_WHAT IS EXPECTED_
Somewhere below are a line with "ATOM 98 C C" and a later line with "ATOM 125 C C". Output exactly those lines and all lines between them.
═════ RECORDS FOR THE EXERCISE ═════
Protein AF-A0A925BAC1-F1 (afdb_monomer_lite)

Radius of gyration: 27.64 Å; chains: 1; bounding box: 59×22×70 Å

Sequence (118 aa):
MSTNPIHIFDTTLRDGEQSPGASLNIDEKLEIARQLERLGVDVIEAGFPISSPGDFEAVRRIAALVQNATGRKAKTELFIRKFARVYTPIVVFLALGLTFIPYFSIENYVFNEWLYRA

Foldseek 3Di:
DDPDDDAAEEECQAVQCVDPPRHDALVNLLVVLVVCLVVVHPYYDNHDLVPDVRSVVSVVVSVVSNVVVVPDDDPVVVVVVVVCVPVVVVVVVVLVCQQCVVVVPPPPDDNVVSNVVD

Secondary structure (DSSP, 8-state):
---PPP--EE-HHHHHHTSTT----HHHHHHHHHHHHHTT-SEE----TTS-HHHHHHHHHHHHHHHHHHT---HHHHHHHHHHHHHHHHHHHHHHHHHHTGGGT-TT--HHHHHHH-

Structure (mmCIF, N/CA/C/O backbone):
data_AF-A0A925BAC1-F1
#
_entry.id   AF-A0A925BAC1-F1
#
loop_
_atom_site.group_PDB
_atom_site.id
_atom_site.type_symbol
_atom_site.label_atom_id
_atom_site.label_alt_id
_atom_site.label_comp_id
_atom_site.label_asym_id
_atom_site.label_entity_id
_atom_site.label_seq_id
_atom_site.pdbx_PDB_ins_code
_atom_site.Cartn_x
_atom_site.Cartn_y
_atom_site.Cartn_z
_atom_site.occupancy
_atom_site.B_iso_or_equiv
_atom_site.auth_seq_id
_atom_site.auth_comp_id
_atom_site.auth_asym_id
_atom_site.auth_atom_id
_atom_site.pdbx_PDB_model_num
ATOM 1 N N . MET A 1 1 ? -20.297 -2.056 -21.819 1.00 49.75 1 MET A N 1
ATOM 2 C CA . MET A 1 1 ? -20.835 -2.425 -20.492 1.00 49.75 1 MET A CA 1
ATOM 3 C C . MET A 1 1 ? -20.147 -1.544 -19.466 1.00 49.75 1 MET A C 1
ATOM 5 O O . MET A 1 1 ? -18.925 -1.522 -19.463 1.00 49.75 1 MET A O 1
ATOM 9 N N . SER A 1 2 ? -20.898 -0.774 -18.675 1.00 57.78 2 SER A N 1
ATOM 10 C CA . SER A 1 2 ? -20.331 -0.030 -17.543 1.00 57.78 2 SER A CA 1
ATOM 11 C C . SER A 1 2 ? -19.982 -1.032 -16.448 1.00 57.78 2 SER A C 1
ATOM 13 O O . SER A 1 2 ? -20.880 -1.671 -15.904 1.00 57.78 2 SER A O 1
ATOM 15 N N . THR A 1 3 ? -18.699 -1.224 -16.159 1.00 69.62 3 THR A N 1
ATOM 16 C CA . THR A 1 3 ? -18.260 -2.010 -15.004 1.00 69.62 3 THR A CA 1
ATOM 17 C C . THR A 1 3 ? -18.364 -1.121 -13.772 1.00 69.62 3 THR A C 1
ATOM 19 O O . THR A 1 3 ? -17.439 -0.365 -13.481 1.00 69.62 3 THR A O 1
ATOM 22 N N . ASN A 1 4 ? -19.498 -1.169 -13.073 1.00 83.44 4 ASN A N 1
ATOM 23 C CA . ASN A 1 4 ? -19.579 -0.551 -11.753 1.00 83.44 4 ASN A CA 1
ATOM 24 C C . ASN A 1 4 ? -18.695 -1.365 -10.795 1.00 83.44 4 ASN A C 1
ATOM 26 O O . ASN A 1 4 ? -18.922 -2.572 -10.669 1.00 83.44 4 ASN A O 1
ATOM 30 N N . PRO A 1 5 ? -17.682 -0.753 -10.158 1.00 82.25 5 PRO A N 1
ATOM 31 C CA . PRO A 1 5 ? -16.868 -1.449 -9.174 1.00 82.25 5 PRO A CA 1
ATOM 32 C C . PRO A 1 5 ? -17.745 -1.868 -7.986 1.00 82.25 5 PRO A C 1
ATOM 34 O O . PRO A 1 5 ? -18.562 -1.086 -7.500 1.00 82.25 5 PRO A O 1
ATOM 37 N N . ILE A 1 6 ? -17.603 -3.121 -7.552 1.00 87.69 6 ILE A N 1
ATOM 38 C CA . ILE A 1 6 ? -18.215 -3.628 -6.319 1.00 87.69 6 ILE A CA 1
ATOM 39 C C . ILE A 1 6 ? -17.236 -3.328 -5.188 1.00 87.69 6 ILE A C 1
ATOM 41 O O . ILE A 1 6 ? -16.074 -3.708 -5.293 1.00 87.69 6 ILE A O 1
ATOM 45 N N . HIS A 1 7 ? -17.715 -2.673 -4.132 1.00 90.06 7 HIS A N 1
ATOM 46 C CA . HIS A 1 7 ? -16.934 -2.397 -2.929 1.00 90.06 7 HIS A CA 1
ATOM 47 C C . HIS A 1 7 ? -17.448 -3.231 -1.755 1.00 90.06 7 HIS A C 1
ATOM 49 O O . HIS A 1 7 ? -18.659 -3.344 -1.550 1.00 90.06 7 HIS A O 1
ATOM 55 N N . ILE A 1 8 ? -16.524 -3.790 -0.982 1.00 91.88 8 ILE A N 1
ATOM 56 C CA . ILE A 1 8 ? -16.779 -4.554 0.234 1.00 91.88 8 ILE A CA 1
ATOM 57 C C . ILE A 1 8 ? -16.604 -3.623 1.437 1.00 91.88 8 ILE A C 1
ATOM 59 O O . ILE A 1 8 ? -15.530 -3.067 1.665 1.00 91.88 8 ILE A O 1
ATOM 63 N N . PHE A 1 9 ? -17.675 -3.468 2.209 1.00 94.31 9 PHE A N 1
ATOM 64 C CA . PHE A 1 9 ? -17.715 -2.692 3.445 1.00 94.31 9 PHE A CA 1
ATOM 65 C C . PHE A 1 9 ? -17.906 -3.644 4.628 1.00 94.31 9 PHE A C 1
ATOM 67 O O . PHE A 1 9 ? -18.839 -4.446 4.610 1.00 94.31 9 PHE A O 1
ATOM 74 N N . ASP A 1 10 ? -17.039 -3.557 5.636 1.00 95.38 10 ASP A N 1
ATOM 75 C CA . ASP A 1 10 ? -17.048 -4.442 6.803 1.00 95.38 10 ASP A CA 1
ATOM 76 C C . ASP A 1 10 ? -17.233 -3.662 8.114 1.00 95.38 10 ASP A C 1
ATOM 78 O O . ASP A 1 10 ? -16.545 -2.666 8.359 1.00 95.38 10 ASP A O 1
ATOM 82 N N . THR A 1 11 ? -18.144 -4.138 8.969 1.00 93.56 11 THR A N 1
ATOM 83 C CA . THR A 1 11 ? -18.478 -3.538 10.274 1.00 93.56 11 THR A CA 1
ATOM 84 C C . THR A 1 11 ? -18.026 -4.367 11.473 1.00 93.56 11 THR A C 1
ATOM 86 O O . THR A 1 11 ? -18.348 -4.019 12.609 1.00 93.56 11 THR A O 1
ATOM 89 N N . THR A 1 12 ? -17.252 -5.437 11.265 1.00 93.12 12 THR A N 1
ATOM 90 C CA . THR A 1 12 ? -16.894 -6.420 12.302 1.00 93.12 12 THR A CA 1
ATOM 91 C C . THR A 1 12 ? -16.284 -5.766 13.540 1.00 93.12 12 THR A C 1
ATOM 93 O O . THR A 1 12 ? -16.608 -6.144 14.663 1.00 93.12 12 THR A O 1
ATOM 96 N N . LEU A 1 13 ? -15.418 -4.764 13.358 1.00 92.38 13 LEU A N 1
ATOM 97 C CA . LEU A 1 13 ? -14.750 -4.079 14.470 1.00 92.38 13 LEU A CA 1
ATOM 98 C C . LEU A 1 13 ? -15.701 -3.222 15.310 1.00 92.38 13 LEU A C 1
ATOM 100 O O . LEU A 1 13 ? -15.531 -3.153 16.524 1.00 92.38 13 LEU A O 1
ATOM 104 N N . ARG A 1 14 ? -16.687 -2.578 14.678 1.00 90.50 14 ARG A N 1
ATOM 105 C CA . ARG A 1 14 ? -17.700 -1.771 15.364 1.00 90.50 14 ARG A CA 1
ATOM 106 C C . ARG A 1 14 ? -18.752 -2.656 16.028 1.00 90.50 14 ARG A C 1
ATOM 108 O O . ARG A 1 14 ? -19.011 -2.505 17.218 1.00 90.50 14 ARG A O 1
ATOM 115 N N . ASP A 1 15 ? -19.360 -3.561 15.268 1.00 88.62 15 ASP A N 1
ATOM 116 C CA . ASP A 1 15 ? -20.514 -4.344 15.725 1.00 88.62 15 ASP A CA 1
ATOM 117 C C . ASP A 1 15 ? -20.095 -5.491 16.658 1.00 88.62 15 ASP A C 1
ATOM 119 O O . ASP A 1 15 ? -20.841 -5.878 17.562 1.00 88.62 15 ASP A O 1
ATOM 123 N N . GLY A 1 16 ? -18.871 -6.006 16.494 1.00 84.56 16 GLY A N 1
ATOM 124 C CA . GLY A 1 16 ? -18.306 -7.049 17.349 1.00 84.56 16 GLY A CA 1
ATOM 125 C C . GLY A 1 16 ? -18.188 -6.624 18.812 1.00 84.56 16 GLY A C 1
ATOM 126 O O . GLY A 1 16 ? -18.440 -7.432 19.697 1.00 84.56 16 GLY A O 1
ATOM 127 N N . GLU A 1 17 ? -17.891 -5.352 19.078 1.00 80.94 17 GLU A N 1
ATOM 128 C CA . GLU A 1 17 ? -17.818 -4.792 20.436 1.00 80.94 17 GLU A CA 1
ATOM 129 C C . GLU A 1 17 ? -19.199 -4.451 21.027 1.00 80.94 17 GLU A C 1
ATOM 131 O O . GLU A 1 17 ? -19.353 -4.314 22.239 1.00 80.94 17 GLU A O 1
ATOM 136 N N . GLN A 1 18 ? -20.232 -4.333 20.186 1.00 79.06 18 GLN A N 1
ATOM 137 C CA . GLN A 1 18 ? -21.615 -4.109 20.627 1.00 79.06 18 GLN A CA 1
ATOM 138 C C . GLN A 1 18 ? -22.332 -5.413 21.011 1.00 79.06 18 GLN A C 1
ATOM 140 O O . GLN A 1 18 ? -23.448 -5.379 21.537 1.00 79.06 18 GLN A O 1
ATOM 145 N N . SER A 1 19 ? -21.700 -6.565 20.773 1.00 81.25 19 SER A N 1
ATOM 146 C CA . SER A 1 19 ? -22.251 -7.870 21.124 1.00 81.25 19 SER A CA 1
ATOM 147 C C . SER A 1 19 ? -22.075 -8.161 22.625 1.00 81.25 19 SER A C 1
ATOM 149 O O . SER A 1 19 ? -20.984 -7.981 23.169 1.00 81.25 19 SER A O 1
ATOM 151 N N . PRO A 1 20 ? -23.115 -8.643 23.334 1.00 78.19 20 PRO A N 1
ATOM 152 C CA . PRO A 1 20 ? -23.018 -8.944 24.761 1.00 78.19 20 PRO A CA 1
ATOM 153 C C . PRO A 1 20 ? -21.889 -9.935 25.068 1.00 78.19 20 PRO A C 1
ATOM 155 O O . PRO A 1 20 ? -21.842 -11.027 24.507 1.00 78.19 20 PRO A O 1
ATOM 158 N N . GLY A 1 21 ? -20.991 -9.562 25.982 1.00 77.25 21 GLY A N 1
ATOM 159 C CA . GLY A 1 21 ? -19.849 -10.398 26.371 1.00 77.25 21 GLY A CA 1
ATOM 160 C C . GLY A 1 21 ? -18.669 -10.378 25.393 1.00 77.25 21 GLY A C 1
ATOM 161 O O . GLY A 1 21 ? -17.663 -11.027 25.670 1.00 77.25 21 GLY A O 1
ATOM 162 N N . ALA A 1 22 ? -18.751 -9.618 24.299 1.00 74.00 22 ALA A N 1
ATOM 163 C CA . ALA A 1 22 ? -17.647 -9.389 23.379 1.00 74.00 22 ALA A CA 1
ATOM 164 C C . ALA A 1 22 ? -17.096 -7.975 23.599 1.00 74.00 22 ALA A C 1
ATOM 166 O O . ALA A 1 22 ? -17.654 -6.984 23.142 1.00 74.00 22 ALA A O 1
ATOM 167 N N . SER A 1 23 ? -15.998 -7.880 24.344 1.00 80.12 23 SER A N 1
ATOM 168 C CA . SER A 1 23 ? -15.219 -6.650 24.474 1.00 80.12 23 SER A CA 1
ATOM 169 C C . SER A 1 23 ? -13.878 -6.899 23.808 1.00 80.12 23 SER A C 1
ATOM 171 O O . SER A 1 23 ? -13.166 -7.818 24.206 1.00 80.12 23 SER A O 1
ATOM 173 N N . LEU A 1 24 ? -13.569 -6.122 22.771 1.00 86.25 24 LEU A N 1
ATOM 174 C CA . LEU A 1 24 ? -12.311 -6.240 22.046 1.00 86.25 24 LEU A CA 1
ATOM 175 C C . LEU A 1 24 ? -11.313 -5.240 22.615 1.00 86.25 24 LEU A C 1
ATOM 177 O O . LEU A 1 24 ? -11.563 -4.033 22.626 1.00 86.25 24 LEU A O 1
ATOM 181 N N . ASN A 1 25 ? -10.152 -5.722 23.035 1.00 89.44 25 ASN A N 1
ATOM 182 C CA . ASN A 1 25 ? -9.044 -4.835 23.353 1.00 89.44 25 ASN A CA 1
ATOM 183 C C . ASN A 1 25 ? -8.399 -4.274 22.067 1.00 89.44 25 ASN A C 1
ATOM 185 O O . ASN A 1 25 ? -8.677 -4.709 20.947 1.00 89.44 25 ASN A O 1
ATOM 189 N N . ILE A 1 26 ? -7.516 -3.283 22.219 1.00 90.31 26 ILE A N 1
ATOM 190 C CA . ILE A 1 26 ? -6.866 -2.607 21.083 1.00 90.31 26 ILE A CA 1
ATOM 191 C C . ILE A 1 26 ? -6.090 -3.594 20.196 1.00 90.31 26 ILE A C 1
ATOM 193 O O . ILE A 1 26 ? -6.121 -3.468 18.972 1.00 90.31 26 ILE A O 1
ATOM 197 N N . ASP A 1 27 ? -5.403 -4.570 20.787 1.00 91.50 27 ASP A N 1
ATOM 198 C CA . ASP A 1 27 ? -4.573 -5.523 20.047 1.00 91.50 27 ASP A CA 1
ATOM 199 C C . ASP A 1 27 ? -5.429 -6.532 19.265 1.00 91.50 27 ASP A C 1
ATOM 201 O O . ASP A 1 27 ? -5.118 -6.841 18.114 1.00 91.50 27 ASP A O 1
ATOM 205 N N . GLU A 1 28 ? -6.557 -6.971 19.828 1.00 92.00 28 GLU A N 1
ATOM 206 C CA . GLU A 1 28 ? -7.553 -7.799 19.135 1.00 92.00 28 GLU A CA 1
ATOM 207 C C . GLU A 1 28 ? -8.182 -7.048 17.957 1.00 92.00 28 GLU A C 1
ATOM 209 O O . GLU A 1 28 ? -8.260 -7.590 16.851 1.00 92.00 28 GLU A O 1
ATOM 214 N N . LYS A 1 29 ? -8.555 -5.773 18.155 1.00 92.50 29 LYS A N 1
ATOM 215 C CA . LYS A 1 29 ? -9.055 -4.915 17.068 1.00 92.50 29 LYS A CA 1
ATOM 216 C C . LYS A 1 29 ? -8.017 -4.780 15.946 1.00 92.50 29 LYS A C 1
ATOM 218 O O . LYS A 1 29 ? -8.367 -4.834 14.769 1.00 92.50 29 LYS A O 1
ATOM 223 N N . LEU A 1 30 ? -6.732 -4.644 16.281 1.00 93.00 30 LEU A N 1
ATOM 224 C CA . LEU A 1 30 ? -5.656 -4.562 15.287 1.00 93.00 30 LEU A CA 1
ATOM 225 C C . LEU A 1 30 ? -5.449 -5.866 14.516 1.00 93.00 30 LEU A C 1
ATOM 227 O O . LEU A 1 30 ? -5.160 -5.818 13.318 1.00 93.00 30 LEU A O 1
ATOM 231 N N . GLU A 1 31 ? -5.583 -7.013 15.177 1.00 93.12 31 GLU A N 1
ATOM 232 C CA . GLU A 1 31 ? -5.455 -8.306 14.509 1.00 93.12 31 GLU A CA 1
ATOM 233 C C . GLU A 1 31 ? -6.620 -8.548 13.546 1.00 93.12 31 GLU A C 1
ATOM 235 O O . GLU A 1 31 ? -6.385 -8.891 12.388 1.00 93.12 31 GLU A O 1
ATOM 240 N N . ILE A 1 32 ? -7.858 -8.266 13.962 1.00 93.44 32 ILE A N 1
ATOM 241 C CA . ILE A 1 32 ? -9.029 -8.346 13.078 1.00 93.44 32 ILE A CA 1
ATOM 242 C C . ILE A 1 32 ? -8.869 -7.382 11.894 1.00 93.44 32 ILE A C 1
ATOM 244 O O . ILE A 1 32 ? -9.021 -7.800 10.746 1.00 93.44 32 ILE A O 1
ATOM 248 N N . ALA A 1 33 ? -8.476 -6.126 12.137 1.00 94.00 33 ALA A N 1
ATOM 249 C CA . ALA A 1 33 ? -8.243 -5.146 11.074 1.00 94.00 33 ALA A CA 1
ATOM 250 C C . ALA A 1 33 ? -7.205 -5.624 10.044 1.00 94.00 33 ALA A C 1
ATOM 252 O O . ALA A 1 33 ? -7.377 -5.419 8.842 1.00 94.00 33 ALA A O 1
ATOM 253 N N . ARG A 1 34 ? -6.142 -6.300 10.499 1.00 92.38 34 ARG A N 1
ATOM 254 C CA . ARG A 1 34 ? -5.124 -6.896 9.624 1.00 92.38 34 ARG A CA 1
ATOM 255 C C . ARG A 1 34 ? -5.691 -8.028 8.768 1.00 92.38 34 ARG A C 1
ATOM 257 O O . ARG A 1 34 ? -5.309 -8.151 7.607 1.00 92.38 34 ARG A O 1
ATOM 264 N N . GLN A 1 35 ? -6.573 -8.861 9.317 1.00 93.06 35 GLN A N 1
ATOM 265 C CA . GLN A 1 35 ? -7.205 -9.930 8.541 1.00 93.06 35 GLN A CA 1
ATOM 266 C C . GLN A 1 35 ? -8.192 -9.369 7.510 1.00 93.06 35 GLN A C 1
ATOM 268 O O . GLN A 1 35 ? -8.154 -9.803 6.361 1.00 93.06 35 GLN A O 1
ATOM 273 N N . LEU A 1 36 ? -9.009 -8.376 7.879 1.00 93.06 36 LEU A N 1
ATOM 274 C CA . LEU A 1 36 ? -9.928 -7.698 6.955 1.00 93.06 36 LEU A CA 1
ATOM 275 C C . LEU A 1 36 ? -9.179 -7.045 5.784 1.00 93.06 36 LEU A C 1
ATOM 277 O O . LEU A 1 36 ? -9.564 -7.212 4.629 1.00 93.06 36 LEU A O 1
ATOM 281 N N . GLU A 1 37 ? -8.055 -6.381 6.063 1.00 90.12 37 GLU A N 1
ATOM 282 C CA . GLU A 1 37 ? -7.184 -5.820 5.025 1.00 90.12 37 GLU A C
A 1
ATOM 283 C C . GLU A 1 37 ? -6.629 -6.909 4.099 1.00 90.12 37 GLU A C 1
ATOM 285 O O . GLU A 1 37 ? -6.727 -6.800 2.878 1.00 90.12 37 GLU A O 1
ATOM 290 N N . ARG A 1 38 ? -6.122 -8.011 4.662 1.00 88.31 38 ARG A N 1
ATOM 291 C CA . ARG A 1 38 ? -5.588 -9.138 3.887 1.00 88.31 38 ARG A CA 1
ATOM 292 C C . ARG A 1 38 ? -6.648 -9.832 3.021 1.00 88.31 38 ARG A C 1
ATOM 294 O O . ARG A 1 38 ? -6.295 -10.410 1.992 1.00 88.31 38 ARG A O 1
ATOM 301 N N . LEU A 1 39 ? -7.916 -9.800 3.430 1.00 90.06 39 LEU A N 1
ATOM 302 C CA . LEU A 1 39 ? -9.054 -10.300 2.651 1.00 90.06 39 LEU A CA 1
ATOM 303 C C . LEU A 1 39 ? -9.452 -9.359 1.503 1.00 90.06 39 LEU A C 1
═════
_TASK RESPONSE_
ATOM 98 C C . LEU A 1 13 ? -15.701 -3.222 15.310 1.00 92.38 13 LEU A C 1
ATOM 100 O O . LEU A 1 13 ? -15.531 -3.153 16.524 1.00 92.38 13 LEU A O 1
ATOM 104 N N . ARG A 1 14 ? -16.687 -2.578 14.678 1.00 90.50 14 ARG A N 1
ATOM 105 C CA . ARG A 1 14 ? -17.700 -1.771 15.364 1.00 90.50 14 ARG A CA 1
ATOM 106 C C . ARG A 1 14 ? -18.752 -2.656 16.028 1.00 90.50 14 ARG A C 1
ATOM 108 O O . ARG A 1 14 ? -19.011 -2.505 17.218 1.00 90.50 14 ARG A O 1
ATOM 115 N N . ASP A 1 15 ? -19.360 -3.561 15.268 1.00 88.62 15 ASP A N 1
ATOM 116 C CA . ASP A 1 15 ? -20.514 -4.344 15.725 1.00 88.62 15 ASP A CA 1
ATOM 117 C C . ASP A 1 15 ? -20.095 -5.491 16.658 1.00 88.62 15 ASP A C 1
ATOM 119 O O . ASP A 1 15 ? -20.841 -5.878 17.562 1.00 88.62 15 ASP A O 1
ATOM 123 N N . GLY A 1 16 ? -18.871 -6.006 16.494 1.00 84.56 16 GLY A N 1
ATOM 124 C CA . GLY A 1 16 ? -18.306 -7.049 17.349 1.00 84.56 16 GLY A CA 1
ATOM 125 C C . GLY A 1 16 ? -18.188 -6.624 18.812 1.00 84.56 16 GLY A C 1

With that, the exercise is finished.